それは、今更私なぞが語る必要もないだろう。偉大なる銀色の巨人の物語を、それらを幼少期に脊髄にまで叩き込んだであろうスタッフの面々が、この2000年代に描き直す。それも一本の映画として。これがどれほどにハードルが高く、難しい注文なのか。一介の特撮オタクとして、そんなことを夢想しながらここ数ヶ月を過ごしていた。

 

『シン・ウルトラマン』公開前日、タブレットでせっせとツブラヤイマジネーションを開き、『ウルトラマン』を復習鑑賞していた。手元には副読本、洋泉社刊の『別冊映画秘宝ウルトラマン研究読本』。これがまた驚くほどの熱量と資料性でマストバイの一冊なのだがそれはさておき、同じくリビングでスマホ片手に韓ドラを観ていた嫁さんが声をかけてきた。「それなら私も知ってる」。彼女が指したのは、本のページに載るバルタン星人。そうだろう、そうだろう。バルタン星人はなんたって円谷のスター怪獣だからな。
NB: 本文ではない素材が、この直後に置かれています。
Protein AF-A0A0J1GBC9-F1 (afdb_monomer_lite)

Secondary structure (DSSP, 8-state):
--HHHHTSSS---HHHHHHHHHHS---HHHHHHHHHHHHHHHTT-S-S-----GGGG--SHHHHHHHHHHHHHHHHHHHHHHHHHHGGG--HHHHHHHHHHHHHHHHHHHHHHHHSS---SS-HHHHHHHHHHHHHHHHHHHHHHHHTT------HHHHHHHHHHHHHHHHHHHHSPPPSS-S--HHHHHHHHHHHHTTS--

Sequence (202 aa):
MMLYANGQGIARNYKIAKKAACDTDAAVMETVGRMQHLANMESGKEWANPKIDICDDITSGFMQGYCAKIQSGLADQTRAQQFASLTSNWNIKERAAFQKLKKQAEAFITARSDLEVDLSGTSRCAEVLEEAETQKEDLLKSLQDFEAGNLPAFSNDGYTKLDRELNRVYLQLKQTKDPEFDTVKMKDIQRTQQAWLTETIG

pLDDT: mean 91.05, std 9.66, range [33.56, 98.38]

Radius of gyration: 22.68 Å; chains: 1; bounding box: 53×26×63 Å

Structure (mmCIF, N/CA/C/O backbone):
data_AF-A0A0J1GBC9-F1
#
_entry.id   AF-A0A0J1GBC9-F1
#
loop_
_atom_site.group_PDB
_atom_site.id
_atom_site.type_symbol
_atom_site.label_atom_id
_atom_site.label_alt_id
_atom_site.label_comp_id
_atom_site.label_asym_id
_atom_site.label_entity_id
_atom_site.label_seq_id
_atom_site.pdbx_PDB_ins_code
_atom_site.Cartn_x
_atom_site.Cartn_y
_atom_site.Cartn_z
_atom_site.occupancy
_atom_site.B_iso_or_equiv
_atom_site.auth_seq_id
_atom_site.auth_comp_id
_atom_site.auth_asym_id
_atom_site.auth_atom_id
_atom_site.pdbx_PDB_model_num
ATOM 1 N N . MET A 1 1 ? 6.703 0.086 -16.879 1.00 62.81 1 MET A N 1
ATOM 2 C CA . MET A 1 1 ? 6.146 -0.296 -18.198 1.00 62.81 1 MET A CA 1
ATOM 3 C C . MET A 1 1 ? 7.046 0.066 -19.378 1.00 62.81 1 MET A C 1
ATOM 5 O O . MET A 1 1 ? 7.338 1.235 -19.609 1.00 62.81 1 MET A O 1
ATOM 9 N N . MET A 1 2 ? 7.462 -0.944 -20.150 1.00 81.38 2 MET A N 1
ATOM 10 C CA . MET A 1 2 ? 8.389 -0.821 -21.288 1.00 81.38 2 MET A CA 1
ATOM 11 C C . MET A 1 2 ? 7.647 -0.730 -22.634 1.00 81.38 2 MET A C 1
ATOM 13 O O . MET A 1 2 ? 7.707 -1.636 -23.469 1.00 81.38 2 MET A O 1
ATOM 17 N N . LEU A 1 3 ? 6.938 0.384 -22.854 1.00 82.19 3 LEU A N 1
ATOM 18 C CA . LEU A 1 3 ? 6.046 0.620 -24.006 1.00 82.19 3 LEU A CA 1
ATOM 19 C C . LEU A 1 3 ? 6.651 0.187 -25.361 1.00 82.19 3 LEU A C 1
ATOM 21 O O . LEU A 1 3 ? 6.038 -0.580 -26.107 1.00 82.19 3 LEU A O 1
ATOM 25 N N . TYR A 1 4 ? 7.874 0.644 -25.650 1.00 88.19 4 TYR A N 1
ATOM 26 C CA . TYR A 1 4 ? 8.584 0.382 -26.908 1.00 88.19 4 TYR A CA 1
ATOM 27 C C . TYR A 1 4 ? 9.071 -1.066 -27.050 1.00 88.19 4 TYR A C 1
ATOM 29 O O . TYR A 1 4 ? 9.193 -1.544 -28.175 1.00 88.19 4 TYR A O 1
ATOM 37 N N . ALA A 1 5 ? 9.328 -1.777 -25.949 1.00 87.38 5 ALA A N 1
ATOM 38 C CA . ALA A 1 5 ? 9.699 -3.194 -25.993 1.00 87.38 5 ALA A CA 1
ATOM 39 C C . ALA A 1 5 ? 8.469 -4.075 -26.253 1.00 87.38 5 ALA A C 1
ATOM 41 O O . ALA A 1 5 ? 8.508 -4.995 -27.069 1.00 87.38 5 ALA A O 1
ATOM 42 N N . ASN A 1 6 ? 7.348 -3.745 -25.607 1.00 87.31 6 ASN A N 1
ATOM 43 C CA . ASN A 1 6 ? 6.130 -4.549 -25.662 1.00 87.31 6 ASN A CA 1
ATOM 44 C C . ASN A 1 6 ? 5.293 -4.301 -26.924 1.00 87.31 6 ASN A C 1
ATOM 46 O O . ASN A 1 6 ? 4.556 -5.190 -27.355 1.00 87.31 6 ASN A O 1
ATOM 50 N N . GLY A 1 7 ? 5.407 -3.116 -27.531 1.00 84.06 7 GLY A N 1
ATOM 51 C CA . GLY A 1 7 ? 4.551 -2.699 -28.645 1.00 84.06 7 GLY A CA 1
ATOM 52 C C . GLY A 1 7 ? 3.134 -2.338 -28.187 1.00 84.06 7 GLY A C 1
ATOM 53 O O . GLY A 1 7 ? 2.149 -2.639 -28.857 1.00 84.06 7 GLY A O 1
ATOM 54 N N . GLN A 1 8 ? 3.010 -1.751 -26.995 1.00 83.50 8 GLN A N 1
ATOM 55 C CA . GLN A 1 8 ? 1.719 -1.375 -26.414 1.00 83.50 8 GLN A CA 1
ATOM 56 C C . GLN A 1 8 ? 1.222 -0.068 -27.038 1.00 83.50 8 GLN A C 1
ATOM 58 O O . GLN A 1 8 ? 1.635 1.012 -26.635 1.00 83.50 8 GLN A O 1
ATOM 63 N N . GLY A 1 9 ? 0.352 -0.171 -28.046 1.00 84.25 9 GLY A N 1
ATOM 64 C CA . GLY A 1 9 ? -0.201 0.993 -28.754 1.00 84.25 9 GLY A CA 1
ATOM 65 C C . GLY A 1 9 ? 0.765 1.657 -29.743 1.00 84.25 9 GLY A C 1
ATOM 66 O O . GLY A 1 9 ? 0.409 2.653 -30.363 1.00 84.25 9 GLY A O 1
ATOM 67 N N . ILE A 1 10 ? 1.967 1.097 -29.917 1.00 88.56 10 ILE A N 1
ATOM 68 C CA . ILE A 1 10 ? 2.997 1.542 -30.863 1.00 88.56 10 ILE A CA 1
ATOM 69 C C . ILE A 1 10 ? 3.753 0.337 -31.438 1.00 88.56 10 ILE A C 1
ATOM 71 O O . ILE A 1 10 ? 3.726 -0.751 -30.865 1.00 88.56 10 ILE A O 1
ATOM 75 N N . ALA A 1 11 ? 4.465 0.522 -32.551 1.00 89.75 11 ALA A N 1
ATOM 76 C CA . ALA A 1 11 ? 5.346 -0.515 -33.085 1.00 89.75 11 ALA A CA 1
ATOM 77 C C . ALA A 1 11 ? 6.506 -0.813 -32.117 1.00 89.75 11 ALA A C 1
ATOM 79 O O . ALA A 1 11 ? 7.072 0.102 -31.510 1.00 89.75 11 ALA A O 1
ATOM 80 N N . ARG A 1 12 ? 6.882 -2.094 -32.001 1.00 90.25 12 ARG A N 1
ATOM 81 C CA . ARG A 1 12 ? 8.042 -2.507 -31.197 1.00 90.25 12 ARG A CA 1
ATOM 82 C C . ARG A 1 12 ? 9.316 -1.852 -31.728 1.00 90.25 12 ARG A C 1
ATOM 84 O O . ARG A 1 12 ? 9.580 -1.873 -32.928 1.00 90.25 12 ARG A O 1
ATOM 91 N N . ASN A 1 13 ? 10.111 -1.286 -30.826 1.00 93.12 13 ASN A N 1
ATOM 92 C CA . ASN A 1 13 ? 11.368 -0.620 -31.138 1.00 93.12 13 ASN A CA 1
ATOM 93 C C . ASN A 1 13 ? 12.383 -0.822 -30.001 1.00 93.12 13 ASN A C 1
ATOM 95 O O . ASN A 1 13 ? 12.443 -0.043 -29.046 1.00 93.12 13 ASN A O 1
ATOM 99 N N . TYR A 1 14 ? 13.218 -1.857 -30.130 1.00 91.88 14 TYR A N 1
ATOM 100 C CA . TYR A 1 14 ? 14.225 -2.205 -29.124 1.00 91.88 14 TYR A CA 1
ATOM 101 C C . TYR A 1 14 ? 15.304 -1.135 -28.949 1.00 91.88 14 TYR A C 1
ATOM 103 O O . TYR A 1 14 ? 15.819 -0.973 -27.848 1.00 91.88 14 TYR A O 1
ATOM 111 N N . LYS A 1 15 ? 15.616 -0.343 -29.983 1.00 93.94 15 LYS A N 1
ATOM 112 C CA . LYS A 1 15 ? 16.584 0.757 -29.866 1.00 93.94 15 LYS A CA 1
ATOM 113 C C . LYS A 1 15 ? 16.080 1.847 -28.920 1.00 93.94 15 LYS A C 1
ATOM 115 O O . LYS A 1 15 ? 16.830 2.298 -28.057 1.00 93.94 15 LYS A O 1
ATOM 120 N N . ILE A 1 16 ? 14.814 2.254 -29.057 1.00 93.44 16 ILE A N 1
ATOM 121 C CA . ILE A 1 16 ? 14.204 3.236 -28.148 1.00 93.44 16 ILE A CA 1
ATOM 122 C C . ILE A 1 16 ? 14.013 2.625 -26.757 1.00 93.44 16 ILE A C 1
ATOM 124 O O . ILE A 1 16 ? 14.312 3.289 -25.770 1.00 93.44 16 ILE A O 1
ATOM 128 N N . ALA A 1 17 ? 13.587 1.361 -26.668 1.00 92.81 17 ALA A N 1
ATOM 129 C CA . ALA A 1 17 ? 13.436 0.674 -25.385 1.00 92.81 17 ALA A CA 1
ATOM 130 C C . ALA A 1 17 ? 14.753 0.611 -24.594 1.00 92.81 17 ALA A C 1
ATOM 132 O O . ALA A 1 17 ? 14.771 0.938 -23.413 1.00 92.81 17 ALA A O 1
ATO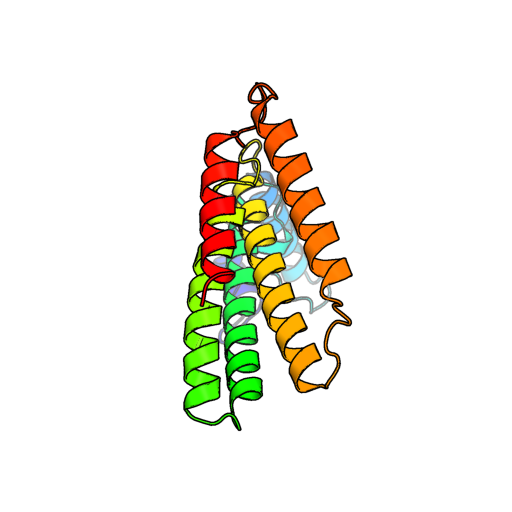M 133 N N . LYS A 1 18 ? 15.862 0.258 -25.256 1.00 93.44 18 LYS A N 1
ATOM 134 C CA . LYS A 1 18 ? 17.205 0.235 -24.661 1.00 93.44 18 LYS A CA 1
ATOM 135 C C . LYS A 1 18 ? 17.671 1.625 -24.237 1.00 93.44 18 LYS A C 1
ATOM 137 O O . LYS A 1 18 ? 18.209 1.775 -23.150 1.00 93.44 18 LYS A O 1
ATOM 142 N N . LYS A 1 19 ? 17.420 2.654 -25.056 1.00 93.62 19 LYS A N 1
ATOM 143 C CA . LYS A 1 19 ? 17.704 4.041 -24.662 1.00 93.62 19 LYS A CA 1
ATOM 144 C C . LYS A 1 19 ? 16.943 4.415 -23.384 1.00 93.62 19 LYS A C 1
ATOM 146 O O . LYS A 1 19 ? 17.558 4.873 -22.434 1.00 93.62 19 LYS A O 1
ATOM 151 N N . ALA A 1 20 ? 15.635 4.164 -23.345 1.00 91.06 20 ALA A N 1
ATOM 152 C CA . ALA A 1 20 ? 14.810 4.453 -22.175 1.00 91.06 20 ALA A CA 1
ATOM 153 C C . ALA A 1 20 ? 15.259 3.669 -20.927 1.00 91.06 20 ALA A C 1
ATOM 155 O O . ALA A 1 20 ? 15.247 4.213 -19.827 1.00 91.06 20 ALA A O 1
ATOM 156 N N . ALA A 1 21 ? 15.697 2.415 -21.096 1.00 91.00 21 ALA A N 1
ATOM 157 C CA . ALA A 1 21 ? 16.272 1.619 -20.013 1.00 91.00 21 ALA A CA 1
ATOM 158 C C . ALA A 1 21 ? 17.546 2.256 -19.432 1.00 91.00 21 ALA A C 1
ATOM 160 O O . ALA A 1 21 ? 17.716 2.234 -18.218 1.00 91.00 21 ALA A O 1
ATOM 161 N N . CYS A 1 22 ? 18.405 2.841 -20.272 1.00 90.50 22 CYS A N 1
ATOM 162 C CA . CYS A 1 22 ? 19.598 3.570 -19.828 1.00 90.50 22 CYS A CA 1
ATOM 163 C C . CYS A 1 22 ? 19.283 4.943 -19.216 1.00 90.50 22 CYS A C 1
ATOM 165 O O . CYS A 1 22 ? 20.013 5.386 -18.338 1.00 90.50 22 CYS A O 1
ATOM 167 N N . ASP A 1 23 ? 18.226 5.613 -19.684 1.00 89.88 23 ASP A N 1
ATOM 168 C CA . ASP A 1 23 ? 17.799 6.929 -19.186 1.00 89.88 23 ASP A CA 1
ATOM 169 C C . ASP A 1 23 ? 17.024 6.830 -17.851 1.00 89.88 23 ASP A C 1
ATOM 171 O O . ASP A 1 23 ? 16.683 7.848 -17.249 1.00 89.88 23 ASP A O 1
ATOM 175 N N . THR A 1 24 ? 16.716 5.614 -17.389 1.00 86.44 24 THR A N 1
ATOM 176 C CA . THR A 1 24 ? 16.064 5.378 -16.095 1.00 86.44 24 THR A CA 1
ATOM 177 C C . THR A 1 24 ? 17.085 5.512 -14.969 1.00 86.44 24 THR A C 1
ATOM 179 O O . THR A 1 24 ? 18.121 4.851 -14.993 1.00 86.44 24 THR A O 1
ATOM 182 N N . ASP A 1 25 ? 16.761 6.311 -13.952 1.00 82.62 25 ASP A N 1
ATOM 183 C CA . ASP A 1 25 ? 17.542 6.383 -12.715 1.00 82.62 25 ASP A CA 1
ATOM 184 C C . ASP A 1 25 ? 17.362 5.080 -11.914 1.00 82.62 25 ASP A C 1
ATOM 186 O O . ASP A 1 25 ? 16.336 4.863 -11.269 1.00 82.62 25 ASP A O 1
ATOM 190 N N . ALA A 1 26 ? 18.315 4.161 -12.067 1.00 85.50 26 ALA A N 1
ATOM 191 C CA . ALA A 1 26 ? 18.274 2.796 -11.552 1.00 85.50 26 ALA A CA 1
ATOM 192 C C . ALA A 1 26 ? 19.685 2.328 -11.164 1.00 85.50 26 ALA A C 1
ATOM 194 O O . ALA A 1 26 ? 20.698 2.856 -11.636 1.00 85.50 26 ALA A O 1
ATOM 195 N N . ALA A 1 27 ? 19.773 1.304 -10.317 1.00 90.94 27 ALA A N 1
ATOM 196 C CA . ALA A 1 27 ? 21.051 0.698 -9.978 1.00 90.94 27 ALA A CA 1
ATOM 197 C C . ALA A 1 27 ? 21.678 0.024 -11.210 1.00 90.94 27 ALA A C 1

「じゃあこれは?」。気を良くした私はページを捲りレッドキングを見せると、「それは知らない」と。なるほど、ではこれはどうか。ダダ、知らない。ゴモラ、知らない。ゼットン、知らない。なんと、彼女が知っているのはバルタン星人ただ一個体のみであった。

 

 

まあ、正直「そういうもの」なのだ。この現代日本において、ウルトラマンを知らない人はほとんどいない。全く知らない人と出会うのは至難の業だろう。しかし、一度怪獣となればどうだろう。どれほどの人間が、何体の怪獣の名を挙げることができるだろう。

 

国民的コンテンツでありながら、割とこういう側面を持っているのがウルトラマンである。なんとなく銀色の巨人が出てきて、カラータイマーが鳴って、怪獣をスペシウム光線で爆散させる。ウルトラマンが実は普通に日本語を喋ることも、手から水が出ることも、硬いものを殴ったら手首を振って痛がる人間味を持つことも、異星人として地球人と融合したからこそのドラマがあることも、実は全く知らない人が多い。特撮好きとTwitterでわいわいやっているとつい忘れがちだが、まあ、割と、「世間」とはそういうものである。しかし、これは別にそれを腐したい訳でも、嘆きたい訳でもない。他方で、私はナンバープレートの色なくしては軽自動車と普通自動車を見分けられないのだ。往々にして、そういうものである。

 

例によって前置きが長くなるが、では『ゴジラ』はどうか。これも割と近い側面があると感じていて、皆が知っているけど知らないという環境がある。2016年の『シン・ゴジラ』は結果として「世間」を巻き込んだ大ヒット作となったが、これには庵野秀明総監督をはじめとした送り手の巧妙な公算があった。

 

 

ネタバレ厳禁としてひた隠しにされていた、ゴジラの進化前形態。あれが ど〜ん とスクリーンに映った瞬間、ゴジラを識る多くのオタクの脳は一瞬にしてフリーズしたことだろう。「見たこともない巨大不明生物が日本に上陸する」。それは、1954年当時に初代『ゴジラ』を観た観客と同じ心理であった。あの進化前形態というワンアイデアで、ゴジラという3文字が宿していたありとあらゆる前提条件や予備知識を吹っ飛ばしてしまったのである。

 

こうしてゴジラを見事アンノウンに仕立て上げた物語は、日本人ならではの根回しと段取りが交錯する泥臭い政治劇を経て、まるで池井戸潤作品のようなチーム型逆転エンターテイメント活劇として決着する。原子力との共存を余儀なくされる現代への強烈な風刺も含めて、『ゴジラ』と「世間」の間にあった溝を徹底して埋めていったのだ。庵野総監督ならではの洗練されたカメラワークやカット割りは、「世間」の目にはむしろ斬新に映ったのかもしれない。そういった意味で、『シン・ゴジラ』には「世間への忖度」(あえてこう表現する)を正面から貫くだけのエンターテイメントとしての強度があったのだ。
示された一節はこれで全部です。